それに対比される貧しい町としての筑波研究学園都市。こっちはル・コルビュジェに忠実な形で設計されている)
確かに、この従来の逆をいく発想は興味深いのだが、地域をコミュニティにしていくために、必要なことがほかにもあるんじゃないかと思えるのだけれども、どうなのだろう。
20章 緑地という都市環境をどう創るか
この章は2001年に出版された石川幹子さんの『都市と緑地――新しい都市環境の創造に向けて』の紹介。この本で、都市における緑地を社会的共通資本として理解する新たな枠組みの重要性を、19世紀以降の都市形成のプロセスを通して明らかにすることを目的としている、とのこと。

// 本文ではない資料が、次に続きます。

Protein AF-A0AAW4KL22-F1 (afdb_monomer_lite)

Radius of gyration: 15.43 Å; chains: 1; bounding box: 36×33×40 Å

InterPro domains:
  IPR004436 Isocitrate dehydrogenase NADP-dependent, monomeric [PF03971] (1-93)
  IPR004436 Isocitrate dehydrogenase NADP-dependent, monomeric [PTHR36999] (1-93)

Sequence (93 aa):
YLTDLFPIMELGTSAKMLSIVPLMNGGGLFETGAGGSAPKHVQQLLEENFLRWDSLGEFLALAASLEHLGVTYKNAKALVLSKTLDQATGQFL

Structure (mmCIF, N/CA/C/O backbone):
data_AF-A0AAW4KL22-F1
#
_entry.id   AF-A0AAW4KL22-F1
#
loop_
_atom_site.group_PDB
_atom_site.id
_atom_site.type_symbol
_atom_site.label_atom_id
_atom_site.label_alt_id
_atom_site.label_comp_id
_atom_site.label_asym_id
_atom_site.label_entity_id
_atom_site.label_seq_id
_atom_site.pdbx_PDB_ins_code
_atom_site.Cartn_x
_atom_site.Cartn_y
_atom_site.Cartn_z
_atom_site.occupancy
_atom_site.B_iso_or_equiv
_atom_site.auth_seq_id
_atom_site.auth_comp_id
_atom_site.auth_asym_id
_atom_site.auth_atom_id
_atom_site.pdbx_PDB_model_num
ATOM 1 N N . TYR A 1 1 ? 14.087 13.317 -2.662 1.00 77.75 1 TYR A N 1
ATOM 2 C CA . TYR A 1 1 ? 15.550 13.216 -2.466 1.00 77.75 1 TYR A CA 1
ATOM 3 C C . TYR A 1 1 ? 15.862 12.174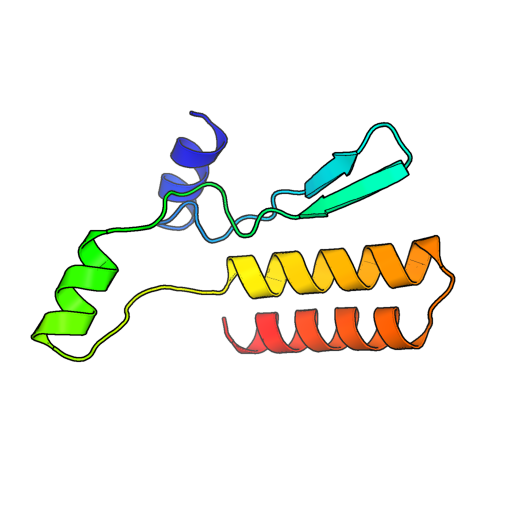 -1.401 1.00 77.75 1 TYR A C 1
ATOM 5 O O . TYR A 1 1 ? 16.270 11.090 -1.778 1.00 77.75 1 TYR A O 1
ATOM 13 N N . LEU A 1 2 ? 15.618 12.426 -0.108 1.00 91.25 2 LEU A N 1
ATOM 14 C CA . LEU A 1 2 ? 15.982 11.463 0.950 1.00 91.25 2 LEU A CA 1
ATOM 15 C C . LEU A 1 2 ? 15.127 10.182 0.944 1.00 91.25 2 LEU A C 1
ATOM 17 O O . LEU A 1 2 ? 15.671 9.094 1.082 1.00 91.25 2 LEU A O 1
ATOM 21 N N . THR A 1 3 ? 13.820 10.306 0.699 1.00 86.69 3 THR A N 1
ATOM 22 C CA . THR A 1 3 ? 12.863 9.184 0.591 1.00 86.69 3 THR A CA 1
ATOM 23 C C . THR A 1 3 ? 13.041 8.319 -0.658 1.00 86.69 3 THR A C 1
ATOM 25 O O . THR A 1 3 ? 12.351 7.320 -0.808 1.00 86.69 3 THR A O 1
ATOM 28 N N . ASP A 1 4 ? 13.963 8.690 -1.543 1.00 83.50 4 ASP A N 1
ATOM 29 C CA . ASP A 1 4 ? 14.342 7.889 -2.708 1.00 83.50 4 ASP A CA 1
ATOM 30 C C . ASP A 1 4 ? 15.747 7.306 -2.495 1.00 83.50 4 ASP A C 1
ATOM 32 O O . ASP A 1 4 ? 15.952 6.098 -2.568 1.00 83.50 4 ASP A O 1
ATOM 36 N N . L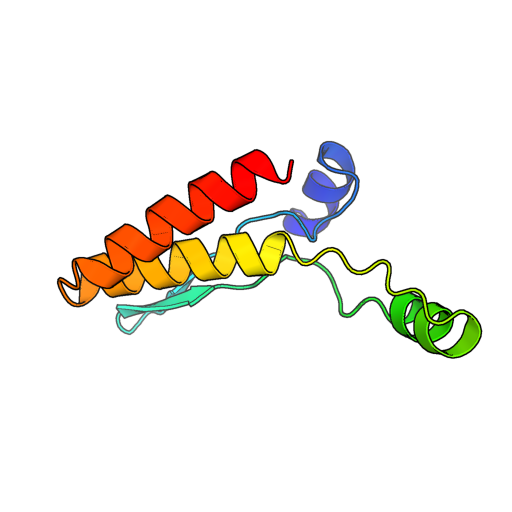EU A 1 5 ? 16.699 8.160 -2.089 1.00 87.62 5 LEU A N 1
ATOM 37 C CA . LEU A 1 5 ? 18.095 7.790 -1.854 1.00 87.62 5 LEU A CA 1
ATOM 38 C C . LEU A 1 5 ? 18.263 6.663 -0.825 1.00 87.62 5 LEU A C 1
ATOM 40 O O . LEU A 1 5 ? 18.929 5.676 -1.124 1.00 87.62 5 LEU A O 1
ATOM 44 N N . PHE A 1 6 ? 17.703 6.806 0.380 1.00 93.00 6 PHE A N 1
ATOM 45 C CA . PHE A 1 6 ? 17.907 5.807 1.436 1.00 93.00 6 PHE A CA 1
ATOM 46 C C . PHE A 1 6 ? 17.180 4.489 1.138 1.00 93.00 6 PHE A C 1
ATOM 48 O O . PHE A 1 6 ? 17.837 3.450 1.171 1.00 93.00 6 PHE A O 1
ATOM 55 N N . PRO A 1 7 ? 15.898 4.486 0.721 1.00 86.19 7 PRO A N 1
ATOM 56 C CA . PRO A 1 7 ? 15.214 3.237 0.389 1.00 86.19 7 PRO A CA 1
ATOM 57 C C . PRO A 1 7 ? 15.836 2.471 -0.782 1.00 86.19 7 PRO A C 1
ATOM 59 O O . PRO A 1 7 ? 15.900 1.247 -0.736 1.00 86.19 7 PRO A O 1
ATOM 62 N N . ILE A 1 8 ? 16.360 3.153 -1.809 1.00 86.62 8 ILE A N 1
ATOM 63 C CA . ILE A 1 8 ? 17.104 2.468 -2.878 1.00 86.62 8 ILE A CA 1
ATOM 64 C C . ILE A 1 8 ? 18.353 1.775 -2.319 1.00 86.62 8 ILE A C 1
ATOM 66 O O . ILE A 1 8 ? 18.629 0.640 -2.700 1.00 86.62 8 ILE A O 1
ATOM 70 N N . MET A 1 9 ? 19.093 2.426 -1.417 1.00 87.75 9 MET A N 1
ATOM 71 C CA . MET A 1 9 ? 20.293 1.841 -0.808 1.00 87.75 9 MET A CA 1
ATOM 72 C C . MET A 1 9 ? 19.971 0.681 0.146 1.00 87.75 9 MET A C 1
ATOM 74 O O . MET A 1 9 ? 20.729 -0.281 0.205 1.00 87.75 9 MET A O 1
ATOM 78 N N . GLU A 1 10 ? 18.862 0.762 0.882 1.00 87.06 10 GLU A N 1
ATOM 79 C CA . GLU A 1 10 ? 18.469 -0.238 1.885 1.00 87.06 10 GLU A CA 1
ATOM 80 C C . GLU A 1 10 ? 17.721 -1.435 1.279 1.00 87.06 10 GLU A C 1
ATOM 82 O O . GLU A 1 10 ? 17.927 -2.571 1.702 1.00 87.06 10 GLU A O 1
ATOM 87 N N . LEU A 1 11 ? 16.860 -1.192 0.287 1.00 83.19 11 LEU A N 1
ATOM 88 C CA . LEU A 1 11 ? 15.877 -2.162 -0.218 1.00 83.19 11 LEU A CA 1
ATOM 89 C C . LEU A 1 11 ? 16.030 -2.460 -1.718 1.00 83.19 11 LEU A C 1
ATOM 91 O O . LEU A 1 11 ? 15.276 -3.263 -2.269 1.00 83.19 11 LEU A O 1
ATOM 95 N N . GLY A 1 12 ? 16.958 -1.792 -2.412 1.00 84.25 12 GLY A N 1
ATOM 96 C CA . GLY A 1 12 ? 17.132 -1.891 -3.867 1.00 84.25 12 GLY A CA 1
ATOM 97 C C . GLY A 1 12 ? 16.040 -1.186 -4.684 1.00 84.25 12 GLY A C 1
ATOM 98 O O . GLY A 1 12 ? 16.071 -1.227 -5.913 1.00 84.25 12 GLY A O 1
ATOM 99 N N . THR A 1 13 ? 15.063 -0.550 -4.028 1.00 79.75 13 THR A N 1
ATOM 100 C CA . THR A 1 13 ? 13.949 0.177 -4.653 1.00 79.75 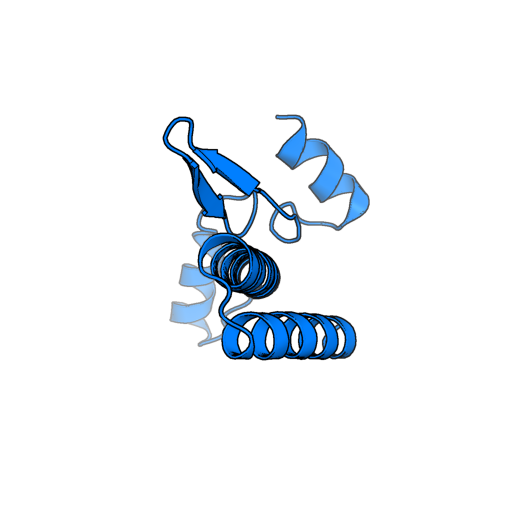13 THR A CA 1
ATOM 101 C C . THR A 1 13 ? 13.266 1.105 -3.644 1.00 79.75 13 THR A C 1
ATOM 103 O O . THR A 1 13 ? 13.158 0.776 -2.466 1.00 79.75 13 THR A O 1
ATOM 106 N N . SER A 1 14 ? 12.737 2.243 -4.098 1.00 82.19 14 SER A N 1
ATOM 107 C CA . SER A 1 14 ? 11.913 3.152 -3.285 1.00 82.19 14 SER A CA 1
ATOM 108 C C . SER A 1 14 ? 10.410 2.836 -3.318 1.00 82.19 14 SER A C 1
ATOM 110 O O . SER A 1 14 ? 9.611 3.507 -2.661 1.00 82.19 14 SER A O 1
ATOM 112 N N . ALA A 1 15 ? 10.007 1.779 -4.033 1.00 79.69 15 ALA A N 1
ATOM 113 C CA . ALA A 1 15 ? 8.615 1.322 -4.099 1.00 79.69 15 ALA A CA 1
ATOM 114 C C . ALA A 1 15 ? 8.154 0.545 -2.846 1.00 79.69 15 ALA A C 1
ATOM 116 O O . ALA A 1 15 ? 6.962 0.328 -2.661 1.00 79.69 15 ALA A O 1
ATOM 117 N N . LYS A 1 16 ? 9.080 0.129 -1.971 1.00 81.44 16 LYS A N 1
ATOM 118 C CA . LYS A 1 16 ? 8.809 -0.725 -0.798 1.00 81.44 16 LYS A CA 1
ATOM 119 C C . LYS A 1 16 ? 8.789 0.064 0.513 1.00 81.44 16 LYS A C 1
ATOM 121 O O . LYS A 1 16 ? 9.411 -0.332 1.490 1.00 81.44 16 LYS A O 1
ATOM 126 N N . MET A 1 17 ? 8.102 1.203 0.518 1.00 85.62 17 MET A N 1
ATOM 127 C CA . MET A 1 17 ? 8.024 2.109 1.666 1.00 85.62 17 MET A CA 1
ATOM 128 C C . MET A 1 17 ? 6.572 2.449 1.988 1.00 85.62 17 MET A C 1
ATOM 130 O O . MET A 1 17 ? 5.753 2.596 1.084 1.00 85.62 17 MET A O 1
ATOM 134 N N . LEU A 1 18 ? 6.272 2.646 3.272 1.00 85.50 18 LEU A N 1
ATOM 135 C CA . LEU A 1 18 ? 5.027 3.282 3.699 1.00 85.50 18 LEU A CA 1
ATOM 136 C C . LEU A 1 18 ? 5.155 4.805 3.567 1.00 85.50 18 LEU A C 1
ATOM 138 O O . LEU A 1 18 ? 6.043 5.406 4.172 1.00 85.50 18 LEU A O 1
ATOM 142 N N . SER A 1 19 ? 4.247 5.425 2.811 1.00 91.75 19 SER A N 1
ATOM 143 C CA . SER A 1 19 ? 4.129 6.882 2.684 1.00 91.75 19 SER A CA 1
ATOM 144 C C . SER A 1 19 ? 2.707 7.307 3.059 1.00 91.75 19 SER A C 1
ATOM 146 O O . SER A 1 19 ? 1.755 7.153 2.296 1.00 91.75 19 SER A O 1
ATOM 148 N N . ILE A 1 20 ? 2.548 7.774 4.300 1.00 93.19 20 ILE A N 1
ATOM 149 C CA . ILE A 1 20 ? 1.256 8.149 4.887 1.00 93.19 20 ILE A CA 1
ATOM 150 C C . ILE A 1 20 ? 1.218 9.663 5.061 1.00 93.19 20 ILE A C 1
ATOM 152 O O . ILE A 1 20 ? 2.096 10.247 5.695 1.00 93.19 20 ILE A O 1
ATOM 156 N N . VAL A 1 21 ? 0.162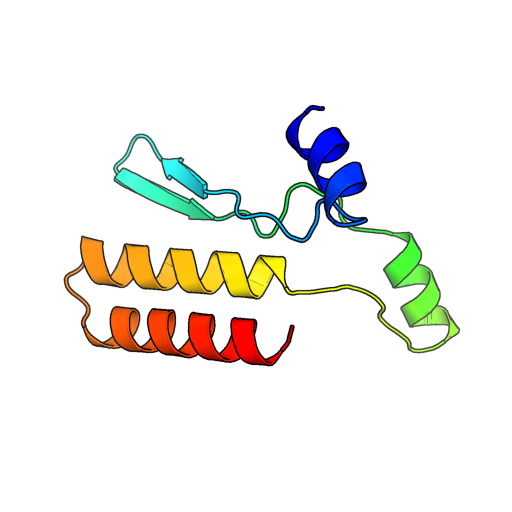 10.287 4.547 1.00 96.00 21 VAL A N 1
ATOM 157 C CA . VAL A 1 21 ? -0.081 11.726 4.614 1.00 96.00 21 VAL A CA 1
ATOM 158 C C . VAL A 1 21 ? -1.361 11.978 5.420 1.00 96.00 21 VAL A C 1
ATOM 160 O O . VAL A 1 21 ? -2.471 11.848 4.892 1.00 96.00 21 VAL A O 1
ATOM 163 N N . PRO A 1 22 ? -1.246 12.352 6.708 1.00 94.81 22 PRO A N 1
ATOM 164 C CA . PRO A 1 22 ? -2.383 12.812 7.497 1.00 94.81 22 PRO A CA 1
ATOM 165 C C . PRO A 1 22 ? -2.898 14.135 6.920 1.00 94.81 22 PRO A C 1
ATOM 167 O O . PRO A 1 22 ? -2.211 15.157 6.959 1.00 94.81 22 PRO A O 1
ATOM 170 N N . LEU A 1 23 ? -4.105 14.129 6.356 1.00 96.50 23 LEU A N 1
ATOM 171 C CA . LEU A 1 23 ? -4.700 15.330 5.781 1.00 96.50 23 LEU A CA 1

この章の結語部分で、日本の都市のルネサンスがこの石川さんの活動を原動力にして、ひとつの大きな潮流になりつつある、というのだが、ちょっと疑問。
これを最終章に置いたのは、ここに宇沢さんが希望を見出してるからだろうか。
そして、この章でこの本は終わり、あとがきもない。刊行に当たってというような本人の文章も見当たらない。何か理由があるのか、つい考えてしまう。
ともあれ、制度主義・社会的共通資本という考え方に興味がわいた。そのうちに読んでみよう。
ちゃんと読み返してないけど、面倒になってきたので読書メモここまで
2021年7月追記
「制度に拠らない福祉」と「制度主義」の関係がまったく読み込めていないことに気がついた。